● Stored items from a collection
---
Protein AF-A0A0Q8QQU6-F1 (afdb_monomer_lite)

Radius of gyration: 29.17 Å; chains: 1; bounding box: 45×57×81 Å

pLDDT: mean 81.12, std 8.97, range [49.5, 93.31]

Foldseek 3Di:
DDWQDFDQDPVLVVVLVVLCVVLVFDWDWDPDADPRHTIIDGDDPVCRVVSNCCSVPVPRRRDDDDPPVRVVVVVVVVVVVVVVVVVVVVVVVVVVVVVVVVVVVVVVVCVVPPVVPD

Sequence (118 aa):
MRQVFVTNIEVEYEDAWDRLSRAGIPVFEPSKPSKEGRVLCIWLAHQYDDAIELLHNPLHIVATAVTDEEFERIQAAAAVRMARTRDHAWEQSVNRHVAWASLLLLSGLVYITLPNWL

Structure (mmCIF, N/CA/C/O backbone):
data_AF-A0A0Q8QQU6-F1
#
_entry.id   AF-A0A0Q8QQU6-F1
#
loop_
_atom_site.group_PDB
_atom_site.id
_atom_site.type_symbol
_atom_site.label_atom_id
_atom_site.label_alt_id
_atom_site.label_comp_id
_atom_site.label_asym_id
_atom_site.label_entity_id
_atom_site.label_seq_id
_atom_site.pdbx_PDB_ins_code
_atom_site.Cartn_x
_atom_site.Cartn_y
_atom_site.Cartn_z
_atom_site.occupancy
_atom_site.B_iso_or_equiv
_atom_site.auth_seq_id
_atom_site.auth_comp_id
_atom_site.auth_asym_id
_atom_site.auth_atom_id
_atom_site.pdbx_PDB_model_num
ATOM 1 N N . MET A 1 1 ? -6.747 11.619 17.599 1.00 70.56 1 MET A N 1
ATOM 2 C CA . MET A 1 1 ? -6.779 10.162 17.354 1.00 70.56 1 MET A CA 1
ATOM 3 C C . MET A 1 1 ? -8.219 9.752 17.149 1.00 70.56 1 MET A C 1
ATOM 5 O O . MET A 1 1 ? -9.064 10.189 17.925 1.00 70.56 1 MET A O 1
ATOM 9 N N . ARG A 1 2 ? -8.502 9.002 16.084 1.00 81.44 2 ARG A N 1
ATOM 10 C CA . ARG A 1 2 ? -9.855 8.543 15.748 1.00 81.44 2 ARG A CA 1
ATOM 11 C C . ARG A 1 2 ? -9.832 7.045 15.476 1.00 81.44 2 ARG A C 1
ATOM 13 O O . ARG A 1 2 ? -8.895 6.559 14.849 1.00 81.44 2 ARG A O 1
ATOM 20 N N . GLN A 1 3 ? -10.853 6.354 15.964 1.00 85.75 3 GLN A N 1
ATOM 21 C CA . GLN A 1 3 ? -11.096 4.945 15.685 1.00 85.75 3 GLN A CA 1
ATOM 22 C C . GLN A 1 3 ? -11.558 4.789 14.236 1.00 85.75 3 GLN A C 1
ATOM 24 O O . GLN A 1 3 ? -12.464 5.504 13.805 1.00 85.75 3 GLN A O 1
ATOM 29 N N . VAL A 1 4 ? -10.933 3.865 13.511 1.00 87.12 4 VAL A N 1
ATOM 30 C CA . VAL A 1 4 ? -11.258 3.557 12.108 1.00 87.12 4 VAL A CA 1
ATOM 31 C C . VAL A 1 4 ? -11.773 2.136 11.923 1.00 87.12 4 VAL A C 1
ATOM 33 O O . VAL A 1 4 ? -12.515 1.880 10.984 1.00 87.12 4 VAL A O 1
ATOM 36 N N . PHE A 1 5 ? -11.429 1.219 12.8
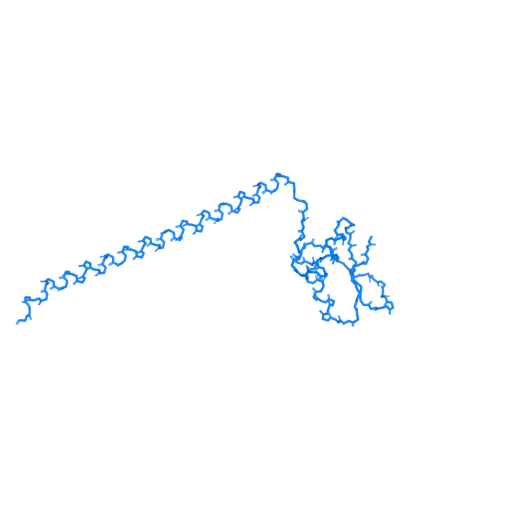29 1.00 87.88 5 PHE A N 1
ATOM 37 C CA . PHE A 1 5 ? -11.827 -0.179 12.712 1.00 87.88 5 PHE A CA 1
ATOM 38 C C . PHE A 1 5 ? -11.967 -0.834 14.085 1.00 87.88 5 PHE A C 1
ATOM 40 O O . PHE A 1 5 ? -11.179 -0.541 14.988 1.00 87.88 5 PHE A O 1
ATOM 47 N N . VAL A 1 6 ? -12.959 -1.715 14.235 1.00 89.81 6 VAL A N 1
ATOM 48 C CA . VAL A 1 6 ? -13.143 -2.572 15.413 1.00 89.81 6 VAL A CA 1
ATOM 49 C C . VAL A 1 6 ? -13.573 -3.948 14.962 1.00 89.81 6 VAL A C 1
ATOM 51 O O . VAL A 1 6 ? -14.513 -4.074 14.182 1.00 89.81 6 VAL A O 1
ATOM 54 N N . THR A 1 7 ? -12.917 -4.971 15.494 1.00 88.31 7 THR A N 1
ATOM 55 C CA . THR A 1 7 ? -13.325 -6.357 15.285 1.00 88.31 7 THR A CA 1
ATOM 56 C C . THR A 1 7 ? -12.954 -7.221 16.489 1.00 88.31 7 THR A C 1
ATOM 58 O O . THR A 1 7 ? -12.040 -6.915 17.256 1.00 88.31 7 THR A O 1
ATOM 61 N N . ASN A 1 8 ? -13.684 -8.322 16.652 1.00 88.06 8 ASN A N 1
ATOM 62 C CA . ASN A 1 8 ? -13.347 -9.406 17.577 1.00 88.06 8 ASN A CA 1
ATOM 63 C C . ASN A 1 8 ? -12.653 -10.576 16.864 1.00 88.06 8 ASN A C 1
ATOM 65 O O . ASN A 1 8 ? -12.309 -11.569 17.503 1.00 88.06 8 ASN A O 1
ATOM 69 N N . ILE A 1 9 ? -12.483 -10.479 15.544 1.00 88.94 9 ILE A N 1
ATOM 70 C CA . ILE A 1 9 ? -11.928 -11.526 14.694 1.00 88.94 9 ILE A CA 1
ATOM 71 C C . ILE A 1 9 ? -10.495 -11.141 14.333 1.00 88.94 9 ILE A C 1
ATOM 73 O O . ILE A 1 9 ? -10.256 -10.166 13.627 1.00 88.94 9 ILE A O 1
ATOM 77 N N . GLU A 1 10 ? -9.538 -11.945 14.791 1.00 88.56 10 GLU A N 1
ATOM 78 C CA . GLU A 1 10 ? -8.104 -11.680 14.612 1.00 88.56 10 GLU A CA 1
ATOM 79 C C . GLU A 1 10 ? -7.702 -11.544 13.135 1.00 88.56 10 GLU A C 1
ATOM 81 O O . GLU A 1 10 ? -6.933 -10.664 12.772 1.00 88.56 10 GLU A O 1
ATOM 86 N N . VAL A 1 11 ? -8.274 -12.372 12.258 1.00 91.56 11 VAL A N 1
ATOM 87 C CA . VAL A 1 11 ? -7.954 -12.354 10.820 1.00 91.56 11 VAL A CA 1
ATOM 88 C C . VAL A 1 11 ? -8.381 -11.042 10.157 1.00 91.56 11 VAL A C 1
ATOM 90 O O . VAL A 1 11 ? -7.652 -10.509 9.327 1.00 91.56 11 VAL A O 1
ATOM 93 N N . GLU A 1 12 ? -9.543 -10.502 10.530 1.00 88.06 12 GLU A N 1
ATOM 94 C CA . GLU A 1 12 ? -10.022 -9.215 10.009 1.00 88.06 12 GLU A CA 1
ATOM 95 C C . GLU A 1 12 ? -9.179 -8.051 10.531 1.00 88.06 12 GLU A C 1
ATOM 97 O O . GLU A 1 12 ? -8.951 -7.078 9.817 1.00 88.06 12 GLU A O 1
ATOM 102 N N . TYR A 1 13 ? -8.703 -8.157 11.775 1.00 90.56 13 TYR A N 1
ATOM 103 C CA . TYR A 1 13 ? -7.807 -7.173 12.368 1.00 90.56 13 TYR A CA 1
ATOM 104 C C . TYR A 1 13 ? -6.476 -7.119 11.612 1.00 90.56 13 TYR A C 1
ATOM 106 O O . TYR A 1 13 ? -6.039 -6.036 11.230 1.00 90.56 13 TYR A O 1
ATOM 114 N N . GLU A 1 14 ? -5.860 -8.278 11.371 1.00 91.62 14 GLU A N 1
ATOM 115 C CA . GLU A 1 14 ? -4.585 -8.379 10.656 1.00 91.62 14 GLU A CA 1
ATOM 116 C C . GLU A 1 14 ? -4.712 -7.903 9.198 1.00 91.62 14 GLU A C 1
ATOM 118 O O . GLU A 1 14 ? -3.849 -7.164 8.726 1.00 91.62 14 GLU A O 1
ATOM 123 N N . ASP A 1 15 ? -5.809 -8.231 8.498 1.00 91.56 15 ASP A N 1
ATOM 124 C CA . ASP A 1 15 ? -6.069 -7.720 7.139 1.00 91.56 15 ASP A CA 1
ATOM 125 C C . ASP A 1 15 ? -6.208 -6.190 7.120 1.00 91.56 15 ASP A C 1
ATOM 127 O O . ASP A 1 15 ? -5.582 -5.505 6.307 1.00 91.56 15 ASP A O 1
ATOM 131 N N . ALA A 1 16 ? -6.991 -5.633 8.049 1.00 90.06 16 ALA A N 1
ATOM 132 C CA . ALA A 1 16 ? -7.170 -4.191 8.175 1.00 90.06 16 ALA A CA 1
ATOM 133 C C . ALA A 1 16 ? -5.849 -3.478 8.510 1.00 90.06 16 ALA A C 1
ATOM 135 O O . ALA A 1 16 ? -5.538 -2.439 7.919 1.00 90.06 16 ALA A O 1
ATOM 136 N N . TRP A 1 17 ? -5.054 -4.048 9.422 1.00 91.31 17 TRP A N 1
ATOM 137 C CA . TRP A 1 17 ? -3.735 -3.535 9.784 1.00 91.31 17 TRP A CA 1
ATOM 138 C C . TRP A 1 17 ? -2.786 -3.531 8.585 1.00 91.31 17 TRP A C 1
ATOM 140 O O . TRP A 1 17 ? -2.154 -2.509 8.302 1.00 91.31 17 TRP A O 1
ATOM 150 N N . ASP A 1 18 ? -2.690 -4.647 7.862 1.00 91.75 18 ASP A N 1
ATOM 151 C CA . ASP A 1 18 ? -1.802 -4.798 6.710 1.00 91.75 18 ASP A CA 1
ATOM 152 C C . ASP A 1 18 ? -2.198 -3.851 5.568 1.00 91.75 18 ASP A C 1
ATOM 154 O O . ASP A 1 18 ? -1.344 -3.164 5.008 1.00 91.75 18 ASP A O 1
ATOM 158 N N . ARG A 1 19 ? -3.496 -3.709 5.273 1.00 89.12 19 ARG A N 1
ATOM 159 C CA . ARG A 1 19 ? -3.986 -2.782 4.237 1.00 89.12 19 ARG A CA 1
ATOM 160 C C . ARG A 1 19 ? -3.649 -1.329 4.551 1.00 89.12 19 ARG A C 1
ATOM 162 O O . ARG A 1 19 ? -3.101 -0.636 3.694 1.00 89.12 19 ARG A O 1
ATOM 169 N N . LEU A 1 20 ? -3.925 -0.880 5.775 1.00 89.44 20 LEU A N 1
ATOM 170 C CA . LEU A 1 20 ? -3.610 0.487 6.202 1.00 89.44 20 LEU A CA 1
ATOM 171 C C . LEU A 1 20 ? -2.092 0.725 6.225 1.00 89.44 20 LEU A C 1
ATOM 173 O O . LEU A 1 20 ? -1.624 1.761 5.751 1.00 89.44 20 LEU A O 1
ATOM 177 N N . SER A 1 21 ? -1.315 -0.265 6.674 1.00 87.56 21 SER A N 1
ATOM 178 C CA . SER A 1 21 ? 0.151 -0.197 6.692 1.00 87.56 21 SER A CA 1
ATOM 179 C C . SER A 1 21 ? 0.747 -0.111 5.284 1.00 87.56 21 SER A C 1
ATOM 181 O O . SER A 1 21 ? 1.620 0.720 5.036 1.00 87.56 21 SER A O 1
ATOM 183 N N . ARG A 1 22 ? 0.261 -0.922 4.333 1.00 86.75 22 ARG A N 1
ATOM 184 C CA . ARG A 1 22 ? 0.699 -0.892 2.924 1.00 86.75 22 ARG A CA 1
ATOM 185 C C . ARG A 1 22 ? 0.358 0.421 2.232 1.00 86.75 22 ARG A C 1
ATOM 187 O O . ARG A 1 22 ? 1.120 0.866 1.379 1.00 86.75 22 ARG A O 1
ATOM 194 N N . ALA A 1 23 ? -0.756 1.040 2.611 1.00 84.19 23 ALA A N 1
ATOM 195 C CA . ALA A 1 23 ? -1.147 2.357 2.123 1.00 84.19 23 ALA A CA 1
ATOM 196 C C . ALA A 1 23 ? -0.376 3.514 2.788 1.00 84.19 23 ALA A C 1
ATOM 198 O O . ALA A 1 23 ? -0.611 4.673 2.458 1.00 84.19 23 ALA A O 1
ATOM 199 N N . GLY A 1 24 ? 0.543 3.227 3.718 1.00 84.19 24 GLY A N 1
ATOM 200 C CA . GLY A 1 24 ? 1.322 4.250 4.415 1.00 84.19 24 GLY A CA 1
ATOM 201 C C . GLY A 1 24 ? 0.509 5.064 5.425 1.00 84.19 24 GLY A C 1
ATOM 202 O O . GLY A 1 24 ? 0.937 6.150 5.817 1.00 84.19 24 GLY A O 1
ATOM 203 N N . ILE A 1 25 ? -0.652 4.559 5.854 1.00 86.06 25 ILE A N 1
ATOM 204 C CA . ILE A 1 25 ? -1.483 5.200 6.874 1.00 86.06 25 ILE A CA 1
ATOM 205 C C . ILE A 1 25 ? -0.995 4.729 8.255 1.00 86.06 25 ILE A C 1
ATOM 207 O O . ILE A 1 25 ? -1.073 3.538 8.563 1.00 86.06 25 ILE A O 1
ATOM 211 N N . PRO A 1 26 ? -0.503 5.632 9.124 1.00 84.88 26 PRO A N 1
ATOM 212 C CA . PRO A 1 26 ? -0.015 5.279 10.445 1.00 84.88 26 PRO A CA 1
ATOM 213 C C . PRO A 1 26 ? -1.187 4.938 11.371 1.00 84.88 26 PRO A C 1
ATOM 215 O O . PRO A 1 26 ? -1.962 5.807 11.800 1.00 84.88 26 PRO A O 1
ATOM 218 N N . VAL A 1 27 ? -1.274 3.651 11.698 1.00 87.31 27 VAL A N 1
ATOM 219 C CA . VAL A 1 27 ? -2.272 3.055 12.588 1.00 87.31 27 VAL A CA 1
ATOM 220 C C . VAL A 1 27 ? -1.630 2.502 13.852 1.00 87.31 27 VAL A C 1
ATOM 222 O O . VAL A 1 27 ? -0.449 2.160 13.876 1.00 87.31 27 VAL A O 1
ATOM 225 N N . PHE A 1 28 ? -2.409 2.434 14.926 1.00 88.56 28 PHE A N 1
ATOM 226 C CA . PHE A 1 28 ? -1.989 1.840 16.189 1.00 88.56 28 PHE A CA 1
ATOM 227 C C . PHE A 1 28 ? -3.188 1.262 16.946 1.00 88.56 28 PHE A C 1
ATOM 229 O O . PHE A 1 28 ? -4.331 1.697 16.774 1.00 88.56 28 PHE A O 1
ATOM 236 N N . GLU A 1 29 ? -2.907 0.315 17.836 1.00 87.25 29 GLU A N 1
ATOM 237 C CA . GLU A 1 29 ? -3.880 -0.199 18.795 1.00 87.25 29 GLU A CA 1
ATOM 238 C C . GLU A 1 29 ? -3.804 0.610 20.102 1.00 87.25 29 GLU A C 1
ATOM 240 O O . GLU A 1 29 ? -2.712 0.802 20.653 1.00 87.25 29 GLU A O 1
ATOM 245 N N . PRO A 1 30 ? -4.930 1.134 20.617 1.00 84.12 30 PRO A N 1
ATOM 246 C CA . PRO A 1 30 ? -4.932 1.850 21.881 1.00 84.12 30 PRO A CA 1
ATOM 247 C C . PRO A 1 30 ? -4.572 0.912 23.039 1.00 84.12 30 PRO A C 1
ATOM 249 O O . PRO A 1 30 ? -5.070 -0.201 23.147 1.00 84.12 30 PRO A O 1
ATOM 252 N N . SER A 1 31 ? -3.755 1.401 23.975 1.00 76.44 31 SER A N 1
ATOM 253 C CA . SER A 1 31 ? -3.262 0.615 25.120 1.00 76.44 31 SER A CA 1
ATOM 254 C C . SER A 1 31 ? -4.363 0.163 26.087 1.00 76.44 31 SER A C 1
ATOM 256 O O . SER A 1 31 ? -4.134 -0.703 26.928 1.00 76.44 31 SER A O 1
ATOM 258 N N . LYS A 1 32 ? -5.543 0.792 26.021 1.00 77.19 32 LYS A N 1
ATOM 259 C CA . LYS A 1 32 ? -6.710 0.394 26.808 1.00 77.19 32 LYS A CA 1
ATOM 260 C C . LYS A 1 32 ? -7.558 -0.561 25.967 1.00 77.19 32 LYS A C 1
ATOM 262 O O . LYS A 1 32 ? -8.044 -0.124 24.924 1.00 77.19 32 LYS A O 1
ATOM 267 N N . PRO A 1 33 ? -7.785 -1.804 26.426 1.00 68.12 33 PRO A N 1
ATOM 268 C CA . PRO A 1 33 ? -8.646 -2.733 25.711 1.00 68.12 33 PRO A CA 1
ATOM 269 C C . PRO A 1 33 ? -10.068 -2.172 25.652 1.00 68.12 33 PRO A C 1
ATOM 271 O O . PRO A 1 33 ? -10.607 -1.702 26.661 1.00 68.12 33 PRO A O 1
ATOM 274 N N . SER A 1 34 ? -10.671 -2.201 24.464 1.00 75.56 34 SER A N 1
ATOM 275 C CA . SER A 1 34 ? -12.085 -1.872 24.309 1.00 75.56 34 SER A CA 1
ATOM 276 C C . SER A 1 34 ? -12.940 -3.051 24.762 1.00 75.56 34 SER A C 1
ATOM 278 O O . SER A 1 34 ? -12.546 -4.210 24.649 1.00 75.56 34 SER A O 1
ATOM 280 N N . LYS A 1 35 ? -14.144 -2.759 25.262 1.00 77.25 35 LYS A N 1
ATOM 281 C CA . LYS A 1 35 ? -15.140 -3.794 25.578 1.00 77.25 35 LYS A CA 1
ATOM 282 C C . LYS A 1 35 ? -15.702 -4.466 24.323 1.00 77.25 35 LYS A C 1
ATOM 284 O O . LYS A 1 35 ? -16.285 -5.537 24.429 1.00 77.25 35 LYS A O 1
ATOM 289 N N . GLU A 1 36 ? -15.556 -3.818 23.171 1.00 78.25 36 GLU A N 1
ATOM 290 C CA . GLU A 1 36 ? -16.159 -4.225 21.900 1.00 78.25 36 GLU A CA 1
ATOM 291 C C . GLU A 1 36 ? -15.217 -5.055 21.019 1.00 78.25 36 GLU A C 1
ATOM 293 O O . GLU A 1 36 ? -15.676 -5.610 20.024 1.00 78.25 36 GLU A O 1
ATOM 298 N N . GLY A 1 37 ? -13.933 -5.156 21.387 1.00 83.75 37 GLY A N 1
ATOM 299 C CA . GLY A 1 37 ? -12.925 -5.927 20.660 1.00 83.75 37 GLY A CA 1
ATOM 300 C C . GLY A 1 37 ? -11.597 -5.204 20.482 1.00 83.75 37 GLY A C 1
ATOM 301 O O . GLY A 1 37 ? -11.293 -4.240 21.193 1.00 83.75 37 GLY A O 1
ATOM 302 N N . ARG A 1 38 ? -10.800 -5.675 19.521 1.00 85.94 38 ARG A N 1
ATOM 303 C CA . ARG A 1 38 ? -9.562 -5.009 19.106 1.00 85.94 38 ARG A CA 1
ATOM 304 C C . ARG A 1 38 ? -9.900 -3.800 18.250 1.00 85.94 38 ARG A C 1
ATOM 306 O O . ARG A 1 38 ? -10.807 -3.848 17.420 1.00 85.94 38 ARG A O 1
ATOM 313 N N . VAL A 1 39 ? -9.173 -2.709 18.467 1.00 87.88 39 VAL A N 1
ATOM 314 C CA . VAL A 1 39 ? -9.468 -1.407 17.859 1.00 87.88 39 VAL A CA 1
ATOM 315 C C . VAL A 1 39 ? -8.251 -0.907 17.099 1.00 87.88 39 VAL A C 1
ATOM 317 O O . VAL A 1 39 ? -7.151 -0.891 17.644 1.00 87.88 39 VAL A O 1
ATOM 320 N N . LEU A 1 40 ? -8.456 -0.422 15.876 1.00 87.56 40 LEU A N 1
ATOM 321 C CA . LEU A 1 40 ? -7.453 0.346 15.143 1.00 87.56 40 LEU A CA 1
ATOM 322 C C . LEU A 1 40 ? -7.804 1.824 15.187 1.00 87.56 40 LEU A C 1
ATOM 324 O O . LEU A 1 40 ? -8.915 2.241 14.842 1.00 87.56 40 LEU A O 1
ATOM 328 N N . CYS A 1 41 ? -6.829 2.621 15.607 1.00 85.38 41 CYS A N 1
ATOM 329 C CA . CYS A 1 41 ? -6.898 4.070 15.600 1.00 85.38 41 CYS A CA 1
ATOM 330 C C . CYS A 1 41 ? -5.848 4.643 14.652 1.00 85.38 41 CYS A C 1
---
● Exercise details
What you give back must be the stretch above, starting at the line with "ATOM 275 C CA" and ending at the line with "ATOM 280 N N", copied exactly.

● Result for this task
ATOM 275 C CA . SER A 1 34 ? -12.085 -1.872 24.309 1.00 75.56 34 SER A CA 1
ATOM 276 C C . SER A 1 34 ? -12.940 -3.051 24.762 1.00 75.56 34 SER A C 1
ATOM 278 O O . SER A 1 34 ? -12.546 -4.210 24.649 1.00 75.56 34 SER A O 1
ATOM 280 N N . LYS A 1 35 ? -14.144 -2.759 25.262 1.00 77.25 35 LYS A N 1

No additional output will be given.